What you have to do> Could you copy each line of the entries that contains "coli"?

Material shown>
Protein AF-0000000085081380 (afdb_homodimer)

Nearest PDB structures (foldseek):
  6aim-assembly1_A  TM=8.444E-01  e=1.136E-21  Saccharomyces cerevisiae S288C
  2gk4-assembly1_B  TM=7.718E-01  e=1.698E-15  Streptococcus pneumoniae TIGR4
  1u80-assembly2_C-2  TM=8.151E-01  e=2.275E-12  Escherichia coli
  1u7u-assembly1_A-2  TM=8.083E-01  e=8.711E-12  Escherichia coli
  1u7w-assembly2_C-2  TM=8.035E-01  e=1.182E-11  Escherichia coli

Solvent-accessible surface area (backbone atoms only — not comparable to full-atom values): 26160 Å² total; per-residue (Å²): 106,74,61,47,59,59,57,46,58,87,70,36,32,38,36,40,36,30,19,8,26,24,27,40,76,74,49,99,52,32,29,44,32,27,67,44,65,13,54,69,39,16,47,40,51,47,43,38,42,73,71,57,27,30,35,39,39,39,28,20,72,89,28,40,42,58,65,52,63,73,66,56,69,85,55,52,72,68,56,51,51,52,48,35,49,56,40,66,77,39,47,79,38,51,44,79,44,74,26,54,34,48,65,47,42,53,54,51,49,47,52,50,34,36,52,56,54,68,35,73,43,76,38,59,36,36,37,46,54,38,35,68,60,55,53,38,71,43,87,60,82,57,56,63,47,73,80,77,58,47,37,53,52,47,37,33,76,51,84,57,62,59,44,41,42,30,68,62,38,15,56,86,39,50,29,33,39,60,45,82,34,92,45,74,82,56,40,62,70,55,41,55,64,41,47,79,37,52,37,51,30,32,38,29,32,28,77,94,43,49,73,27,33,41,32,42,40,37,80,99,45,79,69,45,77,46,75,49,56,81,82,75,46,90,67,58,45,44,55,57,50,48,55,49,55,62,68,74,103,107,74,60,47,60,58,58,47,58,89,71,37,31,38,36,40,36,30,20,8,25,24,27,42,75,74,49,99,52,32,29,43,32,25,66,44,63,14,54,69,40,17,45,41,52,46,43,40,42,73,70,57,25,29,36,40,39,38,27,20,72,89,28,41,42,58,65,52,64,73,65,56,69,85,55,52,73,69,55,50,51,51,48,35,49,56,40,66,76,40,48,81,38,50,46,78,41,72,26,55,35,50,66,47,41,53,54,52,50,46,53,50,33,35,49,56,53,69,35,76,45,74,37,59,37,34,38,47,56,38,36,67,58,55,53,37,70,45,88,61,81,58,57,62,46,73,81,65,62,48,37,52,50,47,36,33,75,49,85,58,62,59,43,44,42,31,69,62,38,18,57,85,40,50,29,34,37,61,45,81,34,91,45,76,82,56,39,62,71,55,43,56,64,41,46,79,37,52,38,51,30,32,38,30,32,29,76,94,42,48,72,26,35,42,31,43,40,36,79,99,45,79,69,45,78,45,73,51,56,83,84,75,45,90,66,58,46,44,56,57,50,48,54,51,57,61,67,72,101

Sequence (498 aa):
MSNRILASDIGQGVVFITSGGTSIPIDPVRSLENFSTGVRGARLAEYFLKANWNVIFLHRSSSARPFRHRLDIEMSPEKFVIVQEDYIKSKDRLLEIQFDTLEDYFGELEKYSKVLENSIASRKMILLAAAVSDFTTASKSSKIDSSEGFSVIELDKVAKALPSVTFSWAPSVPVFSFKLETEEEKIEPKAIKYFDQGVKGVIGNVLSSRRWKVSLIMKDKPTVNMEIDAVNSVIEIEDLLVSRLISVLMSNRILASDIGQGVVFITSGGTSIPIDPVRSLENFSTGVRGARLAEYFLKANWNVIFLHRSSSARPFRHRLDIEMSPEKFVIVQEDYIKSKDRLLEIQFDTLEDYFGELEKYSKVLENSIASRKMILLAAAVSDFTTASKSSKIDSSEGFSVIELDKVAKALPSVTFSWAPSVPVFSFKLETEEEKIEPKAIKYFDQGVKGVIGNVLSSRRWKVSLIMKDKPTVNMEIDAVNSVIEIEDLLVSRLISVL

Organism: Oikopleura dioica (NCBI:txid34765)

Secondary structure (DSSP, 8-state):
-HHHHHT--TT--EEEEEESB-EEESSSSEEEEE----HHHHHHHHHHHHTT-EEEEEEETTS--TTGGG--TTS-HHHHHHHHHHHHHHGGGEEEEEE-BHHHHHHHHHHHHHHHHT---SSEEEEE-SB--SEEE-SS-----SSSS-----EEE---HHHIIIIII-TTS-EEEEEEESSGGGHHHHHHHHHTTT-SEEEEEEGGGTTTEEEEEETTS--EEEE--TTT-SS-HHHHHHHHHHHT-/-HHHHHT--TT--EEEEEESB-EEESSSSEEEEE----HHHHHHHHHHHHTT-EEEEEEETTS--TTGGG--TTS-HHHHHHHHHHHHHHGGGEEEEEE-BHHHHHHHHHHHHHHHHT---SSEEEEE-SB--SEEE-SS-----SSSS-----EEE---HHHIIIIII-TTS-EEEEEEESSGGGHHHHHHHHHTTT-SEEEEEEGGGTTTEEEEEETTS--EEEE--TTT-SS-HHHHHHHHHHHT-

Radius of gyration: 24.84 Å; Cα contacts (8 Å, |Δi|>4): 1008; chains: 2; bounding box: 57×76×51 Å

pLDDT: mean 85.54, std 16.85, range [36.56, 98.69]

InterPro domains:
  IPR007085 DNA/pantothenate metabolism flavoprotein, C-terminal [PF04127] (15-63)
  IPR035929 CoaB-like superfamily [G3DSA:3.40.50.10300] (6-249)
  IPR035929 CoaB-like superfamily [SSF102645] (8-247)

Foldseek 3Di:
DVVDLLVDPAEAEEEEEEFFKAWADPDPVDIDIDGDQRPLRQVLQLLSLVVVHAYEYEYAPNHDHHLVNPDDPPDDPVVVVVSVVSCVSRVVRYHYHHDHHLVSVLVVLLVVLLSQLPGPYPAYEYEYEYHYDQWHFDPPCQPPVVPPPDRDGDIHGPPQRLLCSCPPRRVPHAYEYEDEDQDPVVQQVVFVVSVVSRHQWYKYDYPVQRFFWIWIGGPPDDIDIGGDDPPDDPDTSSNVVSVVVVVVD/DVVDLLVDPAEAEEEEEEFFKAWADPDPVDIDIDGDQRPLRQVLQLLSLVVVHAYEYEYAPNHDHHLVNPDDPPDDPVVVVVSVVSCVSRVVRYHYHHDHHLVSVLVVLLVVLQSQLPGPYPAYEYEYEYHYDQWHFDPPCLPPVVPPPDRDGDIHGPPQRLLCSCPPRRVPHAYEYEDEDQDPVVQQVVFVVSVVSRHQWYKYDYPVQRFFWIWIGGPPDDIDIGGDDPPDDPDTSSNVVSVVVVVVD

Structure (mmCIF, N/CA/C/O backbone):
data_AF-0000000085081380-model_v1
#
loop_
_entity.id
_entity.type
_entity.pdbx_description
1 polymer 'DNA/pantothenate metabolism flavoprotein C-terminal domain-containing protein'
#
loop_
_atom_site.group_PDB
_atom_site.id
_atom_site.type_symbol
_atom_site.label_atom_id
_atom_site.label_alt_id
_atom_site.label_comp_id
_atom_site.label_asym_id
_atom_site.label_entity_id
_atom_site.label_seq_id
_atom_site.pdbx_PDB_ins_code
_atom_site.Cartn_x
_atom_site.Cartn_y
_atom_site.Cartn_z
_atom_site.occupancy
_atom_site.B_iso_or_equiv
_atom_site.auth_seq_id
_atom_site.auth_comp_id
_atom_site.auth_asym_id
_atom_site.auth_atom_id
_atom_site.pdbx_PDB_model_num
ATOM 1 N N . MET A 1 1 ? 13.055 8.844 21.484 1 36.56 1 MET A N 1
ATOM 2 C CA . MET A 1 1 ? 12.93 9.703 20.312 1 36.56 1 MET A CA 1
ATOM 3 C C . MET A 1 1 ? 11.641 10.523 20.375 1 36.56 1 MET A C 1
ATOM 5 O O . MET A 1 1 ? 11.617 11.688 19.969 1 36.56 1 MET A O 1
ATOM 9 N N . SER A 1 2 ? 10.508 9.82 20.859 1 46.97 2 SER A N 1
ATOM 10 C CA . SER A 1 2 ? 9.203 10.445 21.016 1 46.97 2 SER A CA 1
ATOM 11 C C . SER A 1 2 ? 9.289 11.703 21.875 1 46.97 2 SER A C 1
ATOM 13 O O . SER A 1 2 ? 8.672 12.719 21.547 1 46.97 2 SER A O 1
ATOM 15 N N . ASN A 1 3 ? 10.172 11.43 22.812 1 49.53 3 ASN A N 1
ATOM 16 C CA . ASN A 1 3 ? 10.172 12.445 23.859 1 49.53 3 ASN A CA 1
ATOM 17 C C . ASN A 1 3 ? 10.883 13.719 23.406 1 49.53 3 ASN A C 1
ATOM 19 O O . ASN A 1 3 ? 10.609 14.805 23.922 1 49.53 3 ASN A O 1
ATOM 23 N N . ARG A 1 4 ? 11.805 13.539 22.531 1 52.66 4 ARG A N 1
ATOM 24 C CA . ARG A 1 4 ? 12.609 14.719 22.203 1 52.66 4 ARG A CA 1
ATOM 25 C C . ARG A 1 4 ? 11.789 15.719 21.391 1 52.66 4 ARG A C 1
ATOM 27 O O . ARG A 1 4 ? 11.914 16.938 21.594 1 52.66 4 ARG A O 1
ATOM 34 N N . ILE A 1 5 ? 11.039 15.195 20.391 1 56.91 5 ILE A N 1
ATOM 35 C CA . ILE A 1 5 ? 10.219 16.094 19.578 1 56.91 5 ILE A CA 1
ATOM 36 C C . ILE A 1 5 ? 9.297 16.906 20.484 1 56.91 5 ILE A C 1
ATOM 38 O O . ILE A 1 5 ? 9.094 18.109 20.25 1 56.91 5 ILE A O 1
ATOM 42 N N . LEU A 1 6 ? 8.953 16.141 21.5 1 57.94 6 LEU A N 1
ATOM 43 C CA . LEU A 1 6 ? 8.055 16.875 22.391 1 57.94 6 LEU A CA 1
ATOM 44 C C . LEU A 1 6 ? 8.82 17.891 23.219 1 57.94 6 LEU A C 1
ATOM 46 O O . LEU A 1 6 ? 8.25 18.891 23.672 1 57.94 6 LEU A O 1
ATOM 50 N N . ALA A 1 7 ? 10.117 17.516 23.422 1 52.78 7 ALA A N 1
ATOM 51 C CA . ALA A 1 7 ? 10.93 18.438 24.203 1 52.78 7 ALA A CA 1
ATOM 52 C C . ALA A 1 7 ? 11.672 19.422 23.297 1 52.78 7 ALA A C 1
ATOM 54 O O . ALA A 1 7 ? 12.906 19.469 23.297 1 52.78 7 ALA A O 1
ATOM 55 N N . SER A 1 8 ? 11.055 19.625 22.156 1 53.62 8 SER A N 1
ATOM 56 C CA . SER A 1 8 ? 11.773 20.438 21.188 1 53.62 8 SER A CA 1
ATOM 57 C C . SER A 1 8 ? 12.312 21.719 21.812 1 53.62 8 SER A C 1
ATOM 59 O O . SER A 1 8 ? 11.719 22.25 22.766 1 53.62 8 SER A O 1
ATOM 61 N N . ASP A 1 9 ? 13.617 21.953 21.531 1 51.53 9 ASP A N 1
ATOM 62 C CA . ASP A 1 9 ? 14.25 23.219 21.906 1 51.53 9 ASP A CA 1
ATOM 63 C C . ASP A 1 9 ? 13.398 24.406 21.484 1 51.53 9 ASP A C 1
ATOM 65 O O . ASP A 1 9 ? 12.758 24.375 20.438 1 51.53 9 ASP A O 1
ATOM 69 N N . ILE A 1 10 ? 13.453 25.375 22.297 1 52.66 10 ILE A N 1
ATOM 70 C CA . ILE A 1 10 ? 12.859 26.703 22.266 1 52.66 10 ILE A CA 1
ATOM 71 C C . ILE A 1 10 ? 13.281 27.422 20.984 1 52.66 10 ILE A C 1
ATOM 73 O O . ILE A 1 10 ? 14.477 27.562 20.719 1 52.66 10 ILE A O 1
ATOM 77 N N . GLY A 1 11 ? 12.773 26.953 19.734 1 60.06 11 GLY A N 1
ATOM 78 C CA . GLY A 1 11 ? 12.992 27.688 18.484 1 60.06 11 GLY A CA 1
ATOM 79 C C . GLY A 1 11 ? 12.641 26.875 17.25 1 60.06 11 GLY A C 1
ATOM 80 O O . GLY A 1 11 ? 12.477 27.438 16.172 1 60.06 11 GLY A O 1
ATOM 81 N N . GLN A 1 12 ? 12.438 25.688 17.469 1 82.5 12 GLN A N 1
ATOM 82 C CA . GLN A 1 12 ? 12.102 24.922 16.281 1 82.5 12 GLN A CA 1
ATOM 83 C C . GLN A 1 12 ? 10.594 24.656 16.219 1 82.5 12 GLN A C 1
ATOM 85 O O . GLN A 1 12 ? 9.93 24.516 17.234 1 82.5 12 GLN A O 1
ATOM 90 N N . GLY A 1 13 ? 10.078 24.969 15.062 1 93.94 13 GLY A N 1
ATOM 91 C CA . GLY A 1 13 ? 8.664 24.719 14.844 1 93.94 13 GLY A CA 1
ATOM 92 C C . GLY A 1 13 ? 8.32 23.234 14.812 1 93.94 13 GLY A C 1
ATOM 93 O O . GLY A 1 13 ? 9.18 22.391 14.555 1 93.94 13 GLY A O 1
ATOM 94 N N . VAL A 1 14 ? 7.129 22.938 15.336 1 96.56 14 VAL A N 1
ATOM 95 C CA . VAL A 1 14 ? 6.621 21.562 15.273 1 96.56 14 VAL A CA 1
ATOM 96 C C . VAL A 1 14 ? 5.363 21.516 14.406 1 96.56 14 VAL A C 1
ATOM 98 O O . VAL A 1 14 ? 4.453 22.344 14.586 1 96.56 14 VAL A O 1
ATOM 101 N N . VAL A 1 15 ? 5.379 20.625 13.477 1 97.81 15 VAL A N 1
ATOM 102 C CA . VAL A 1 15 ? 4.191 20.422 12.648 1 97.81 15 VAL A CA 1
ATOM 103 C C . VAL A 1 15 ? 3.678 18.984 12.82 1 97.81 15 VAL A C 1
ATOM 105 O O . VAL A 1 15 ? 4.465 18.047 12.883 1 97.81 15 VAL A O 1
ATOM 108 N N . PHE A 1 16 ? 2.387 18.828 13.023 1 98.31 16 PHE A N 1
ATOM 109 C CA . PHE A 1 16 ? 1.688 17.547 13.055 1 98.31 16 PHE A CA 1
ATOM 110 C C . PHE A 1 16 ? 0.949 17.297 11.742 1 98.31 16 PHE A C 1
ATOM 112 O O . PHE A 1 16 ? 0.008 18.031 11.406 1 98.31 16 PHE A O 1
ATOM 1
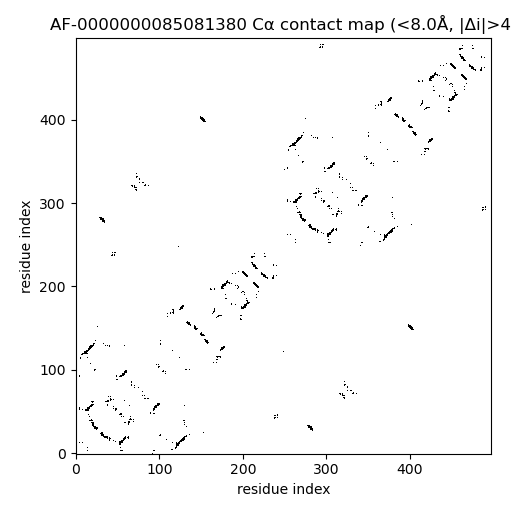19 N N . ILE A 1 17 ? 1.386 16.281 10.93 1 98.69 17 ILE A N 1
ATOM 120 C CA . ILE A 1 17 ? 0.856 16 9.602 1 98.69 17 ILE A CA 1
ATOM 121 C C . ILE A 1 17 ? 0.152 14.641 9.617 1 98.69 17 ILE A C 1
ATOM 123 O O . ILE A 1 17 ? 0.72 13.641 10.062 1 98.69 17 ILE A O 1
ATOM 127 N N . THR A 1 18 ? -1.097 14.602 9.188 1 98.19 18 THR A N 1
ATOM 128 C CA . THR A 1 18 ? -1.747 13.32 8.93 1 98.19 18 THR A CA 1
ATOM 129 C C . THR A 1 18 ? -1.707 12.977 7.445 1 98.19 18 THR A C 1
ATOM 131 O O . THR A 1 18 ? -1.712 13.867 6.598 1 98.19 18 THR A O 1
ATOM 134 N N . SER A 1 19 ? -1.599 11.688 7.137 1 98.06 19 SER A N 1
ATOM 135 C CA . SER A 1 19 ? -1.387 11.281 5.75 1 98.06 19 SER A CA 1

Problem solution>
  1u80-assembly2_C-2  TM=8.151E-01  e=2.275E-12  Escherichia coli
  1u7u-assembly1_A-2  TM=8.083E-01  e=8.711E-12  Escherichia coli
  1u7w-assembly2_C-2  TM=8.035E-01  e=1.182E-11  Escherichia coli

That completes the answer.